- Opening Delimiter -
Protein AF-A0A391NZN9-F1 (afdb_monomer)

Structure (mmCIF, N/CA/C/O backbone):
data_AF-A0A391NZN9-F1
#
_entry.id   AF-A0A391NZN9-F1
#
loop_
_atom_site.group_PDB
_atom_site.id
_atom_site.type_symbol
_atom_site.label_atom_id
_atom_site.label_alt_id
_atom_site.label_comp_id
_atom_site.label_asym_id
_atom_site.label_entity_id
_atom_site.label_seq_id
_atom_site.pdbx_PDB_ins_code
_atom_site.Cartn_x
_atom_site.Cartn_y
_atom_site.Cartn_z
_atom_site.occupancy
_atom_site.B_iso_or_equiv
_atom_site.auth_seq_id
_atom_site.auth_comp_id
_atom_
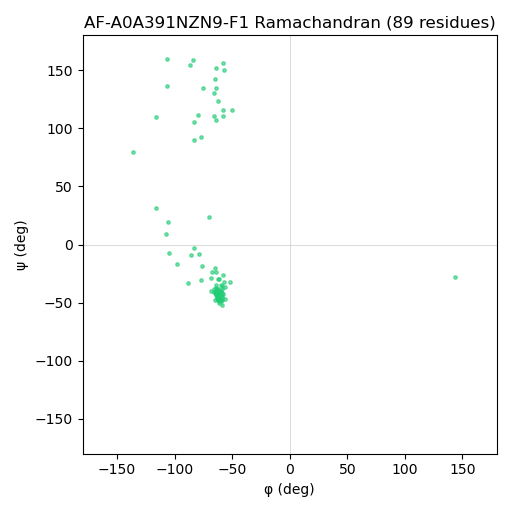site.auth_asym_id
_atom_site.auth_atom_id
_atom_site.pdbx_PDB_model_num
ATOM 1 N N . MET A 1 1 ? 9.229 -12.792 -5.696 1.00 77.94 1 MET A N 1
ATOM 2 C CA . MET A 1 1 ? 8.269 -11.678 -5.510 1.00 77.94 1 MET A CA 1
ATOM 3 C C . MET A 1 1 ? 8.519 -10.926 -4.199 1.00 77.94 1 MET A C 1
ATOM 5 O O . MET A 1 1 ? 8.957 -9.786 -4.254 1.00 77.94 1 MET A O 1
ATOM 9 N N . ASN A 1 2 ? 8.371 -11.571 -3.034 1.00 88.50 2 ASN A N 1
ATOM 10 C CA . ASN A 1 2 ? 8.480 -10.912 -1.717 1.00 88.50 2 ASN A CA 1
ATOM 11 C C . ASN A 1 2 ? 9.829 -10.223 -1.437 1.00 88.50 2 ASN A C 1
ATOM 13 O O . ASN A 1 2 ? 9.847 -9.163 -0.822 1.00 88.50 2 ASN A O 1
ATOM 17 N N . ALA A 1 3 ? 10.955 -10.781 -1.897 1.00 94.12 3 ALA A N 1
ATOM 18 C CA . ALA A 1 3 ? 12.266 -10.138 -1.742 1.00 94.12 3 ALA A CA 1
ATOM 19 C C . ALA A 1 3 ? 12.343 -8.781 -2.470 1.00 94.12 3 ALA A C 1
ATOM 21 O O . ALA A 1 3 ? 12.742 -7.790 -1.866 1.00 94.12 3 ALA A O 1
ATOM 22 N N . ARG A 1 4 ? 11.857 -8.720 -3.718 1.00 93.00 4 ARG A N 1
ATOM 23 C CA . ARG A 1 4 ? 11.851 -7.497 -4.539 1.00 93.00 4 ARG A CA 1
ATOM 24 C C . ARG A 1 4 ? 10.932 -6.418 -3.962 1.00 93.00 4 ARG A C 1
ATOM 26 O O . ARG A 1 4 ? 11.295 -5.250 -3.938 1.00 93.00 4 ARG A O 1
ATOM 33 N N . LEU A 1 5 ? 9.773 -6.807 -3.425 1.00 93.31 5 LEU A N 1
ATOM 34 C CA . LEU A 1 5 ? 8.874 -5.869 -2.742 1.00 93.31 5 LEU A CA 1
ATOM 35 C C . LEU A 1 5 ? 9.504 -5.280 -1.473 1.00 93.31 5 LEU A C 1
ATOM 37 O O . LEU A 1 5 ? 9.382 -4.083 -1.225 1.00 93.31 5 LEU A O 1
ATOM 41 N N . ARG A 1 6 ? 10.209 -6.099 -0.681 1.00 94.88 6 ARG A N 1
ATOM 42 C CA . ARG A 1 6 ? 10.924 -5.616 0.512 1.00 94.88 6 ARG A CA 1
ATOM 43 C C . ARG A 1 6 ? 12.056 -4.663 0.148 1.00 94.88 6 ARG A C 1
ATOM 45 O O . ARG A 1 6 ? 12.225 -3.656 0.823 1.00 94.88 6 ARG A O 1
ATOM 52 N N . GLU A 1 7 ? 12.811 -4.965 -0.902 1.00 96.00 7 GLU A N 1
ATOM 53 C CA . GLU A 1 7 ? 13.847 -4.075 -1.430 1.00 96.00 7 GLU A CA 1
ATOM 54 C C . GLU A 1 7 ? 13.257 -2.742 -1.907 1.00 96.00 7 GLU A C 1
ATOM 56 O O . GLU A 1 7 ? 13.711 -1.682 -1.483 1.00 96.00 7 GLU A O 1
ATOM 61 N N . MET A 1 8 ? 12.175 -2.786 -2.689 1.00 95.56 8 MET A N 1
ATOM 62 C CA . MET A 1 8 ? 11.471 -1.587 -3.138 1.00 95.56 8 MET A CA 1
ATOM 63 C C . MET A 1 8 ? 11.024 -0.727 -1.947 1.00 95.56 8 MET A C 1
ATOM 65 O O . MET A 1 8 ? 11.306 0.470 -1.915 1.00 95.56 8 MET A O 1
ATOM 69 N N . LEU A 1 9 ? 10.419 -1.325 -0.917 1.00 95.56 9 LEU A N 1
ATOM 70 C CA . LEU A 1 9 ? 10.010 -0.599 0.289 1.00 95.56 9 LEU A CA 1
ATOM 71 C C . LEU A 1 9 ? 11.191 -0.009 1.075 1.00 95.56 9 LEU A C 1
ATOM 73 O O . LEU A 1 9 ? 11.058 1.085 1.623 1.00 95.56 9 LEU A O 1
ATOM 77 N N . ARG A 1 10 ? 12.348 -0.687 1.117 1.00 96.00 10 ARG A N 1
ATOM 78 C CA . ARG A 1 10 ? 13.575 -0.154 1.741 1.00 96.00 10 ARG A CA 1
ATOM 79 C C . ARG A 1 10 ? 14.071 1.094 1.015 1.00 96.00 10 ARG A C 1
ATOM 81 O O . ARG A 1 10 ? 14.376 2.088 1.672 1.00 96.00 10 ARG A O 1
ATOM 88 N N . ASN A 1 11 ? 14.073 1.067 -0.317 1.00 96.62 11 ASN A N 1
ATOM 89 C CA . ASN A 1 11 ? 14.501 2.196 -1.148 1.00 96.62 11 ASN A CA 1
ATOM 90 C C . ASN A 1 11 ? 13.549 3.402 -1.036 1.00 96.62 11 ASN A C 1
ATOM 92 O O . ASN A 1 11 ? 13.971 4.538 -1.216 1.00 96.62 11 ASN A O 1
ATOM 96 N N . HIS A 1 12 ? 12.288 3.172 -0.656 1.00 96.75 12 HIS A N 1
ATOM 97 C CA . HIS A 1 12 ? 11.262 4.209 -0.490 1.00 96.75 12 HIS A CA 1
ATOM 98 C C . HIS A 1 12 ? 10.940 4.530 0.982 1.00 96.75 12 HIS A C 1
ATOM 100 O O . HIS A 1 12 ? 9.887 5.097 1.277 1.00 96.75 12 HIS A O 1
ATOM 106 N N . ARG A 1 13 ? 11.826 4.193 1.932 1.00 94.00 13 ARG A N 1
ATOM 107 C CA . ARG A 1 13 ? 11.575 4.366 3.379 1.00 94.00 13 ARG A CA 1
ATOM 108 C C . ARG A 1 13 ? 11.257 5.803 3.812 1.00 94.00 13 ARG A C 1
ATOM 110 O O . ARG A 1 13 ? 10.587 5.976 4.822 1.00 94.00 13 ARG A O 1
ATOM 117 N N . GLY A 1 14 ? 11.736 6.803 3.066 1.00 95.38 14 GLY A N 1
ATOM 118 C CA . GLY A 1 14 ? 11.513 8.229 3.338 1.00 95.38 14 GLY A CA 1
ATOM 119 C C . GLY A 1 14 ? 10.185 8.779 2.808 1.00 95.38 14 GLY A C 1
ATOM 120 O O . GLY A 1 14 ? 9.887 9.949 3.018 1.00 95.38 14 GLY A O 1
ATOM 121 N N . LEU A 1 15 ? 9.392 7.965 2.107 1.00 95.25 15 LEU A N 1
ATOM 122 C CA . LEU A 1 15 ? 8.068 8.363 1.645 1.00 95.25 15 LEU A CA 1
ATOM 123 C C . LEU A 1 15 ? 7.004 8.096 2.710 1.00 95.25 15 LEU A C 1
ATOM 125 O O . LEU A 1 15 ? 7.130 7.173 3.520 1.00 95.25 15 LEU A O 1
ATOM 129 N N . S
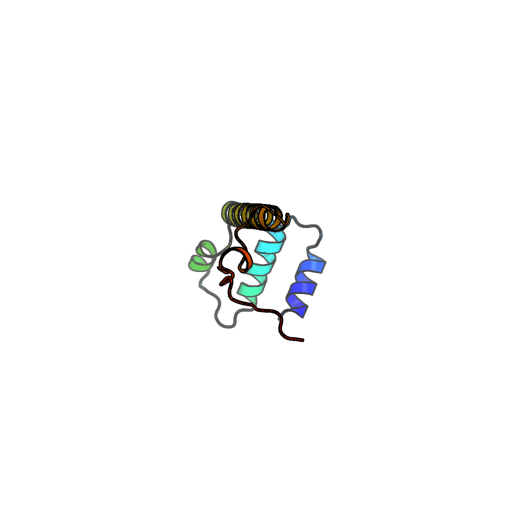ER A 1 16 ? 5.915 8.866 2.648 1.00 93.38 16 SER A N 1
ATOM 130 C CA . SER A 1 16 ? 4.722 8.600 3.452 1.00 93.38 16 SER A CA 1
ATOM 131 C C . SER A 1 16 ? 4.178 7.195 3.180 1.00 93.38 16 SER A C 1
ATOM 133 O O . SER A 1 16 ? 4.414 6.599 2.120 1.00 93.38 16 SER A O 1
ATOM 135 N N . ILE A 1 17 ? 3.441 6.647 4.143 1.00 89.81 17 ILE A N 1
ATOM 136 C CA . ILE A 1 17 ? 2.904 5.291 4.044 1.00 89.81 17 ILE A CA 1
ATOM 137 C C . ILE A 1 17 ? 1.993 5.124 2.820 1.00 89.81 17 ILE A C 1
ATOM 139 O O . ILE A 1 17 ? 2.102 4.121 2.117 1.00 89.81 17 ILE A O 1
ATOM 143 N N . GLU A 1 18 ? 1.189 6.136 2.493 1.00 92.31 18 GLU A N 1
ATOM 144 C CA . GLU A 1 18 ? 0.294 6.157 1.334 1.00 92.31 18 GLU A CA 1
ATOM 145 C C . GLU A 1 18 ? 1.089 6.069 0.032 1.00 92.31 18 GLU A C 1
ATOM 147 O O . GLU A 1 18 ? 0.785 5.259 -0.846 1.00 92.31 18 GLU A O 1
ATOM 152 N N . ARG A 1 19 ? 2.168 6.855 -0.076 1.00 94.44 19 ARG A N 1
- Closing Delimiter -
TASK BRIEF =>
No picture is to be printed. Output exactly the lines above from the line containing "Structure (mmCIF, N/CA/C/O" through the line containing "ATOM 22 N N".

ANSWER BELOW =>
Structure (mmCIF, N/CA/C/O backbone):
data_AF-A0A391NZN9-F1
#
_entry.id   AF-A0A391NZN9-F1
#
loop_
_atom_site.group_PDB
_atom_site.id
_atom_site.type_symbol
_atom_site.label_atom_id
_atom_site.label_alt_id
_atom_site.label_comp_id
_atom_site.label_asym_id
_atom_site.label_entity_id
_atom_site.label_seq_id
_atom_site.pdbx_PDB_ins_code
_atom_site.Cartn_x
_atom_site.Cartn_y
_atom_site.Cartn_z
_atom_site.occupancy
_atom_site.B_iso_or_equiv
_atom_site.auth_seq_id
_atom_site.auth_comp_id
_atom_
site.auth_asym_id
_atom_site.auth_atom_id
_atom_site.pdbx_PDB_model_num
ATOM 1 N N . MET A 1 1 ? 9.229 -12.792 -5.696 1.00 77.94 1 MET A N 1
ATOM 2 C CA . MET A 1 1 ? 8.269 -11.678 -5.510 1.00 77.94 1 MET A CA 1
ATOM 3 C C . MET A 1 1 ? 8.519 -10.926 -4.199 1.00 77.94 1 MET A C 1
ATOM 5 O O . MET A 1 1 ? 8.957 -9.786 -4.254 1.00 77.94 1 MET A O 1
ATOM 9 N N . ASN A 1 2 ? 8.371 -11.571 -3.034 1.00 88.50 2 ASN A N 1
ATOM 10 C CA . ASN A 1 2 ? 8.480 -10.912 -1.717 1.00 88.50 2 ASN A CA 1
ATOM 11 C C . ASN A 1 2 ? 9.829 -10.223 -1.437 1.00 88.50 2 ASN A C 1
ATOM 13 O O . ASN A 1 2 ? 9.847 -9.163 -0.822 1.00 88.50 2 ASN A O 1
ATOM 17 N N . ALA A 1 3 ? 10.955 -10.781 -1.897 1.00 94.12 3 ALA A N 1
ATOM 18 C CA . ALA A 1 3 ? 12.266 -10.138 -1.742 1.00 94.12 3 ALA A CA 1
ATOM 19 C C . ALA A 1 3 ? 12.343 -8.781 -2.470 1.00 94.12 3 ALA A C 1
ATOM 21 O O . ALA A 1 3 ? 12.742 -7.790 -1.866 1.00 94.12 3 ALA A O 1
ATOM 22 N N . ARG A 1 4 ? 11.857 -8.720 -3.718 1.00 93.00 4 ARG A N 1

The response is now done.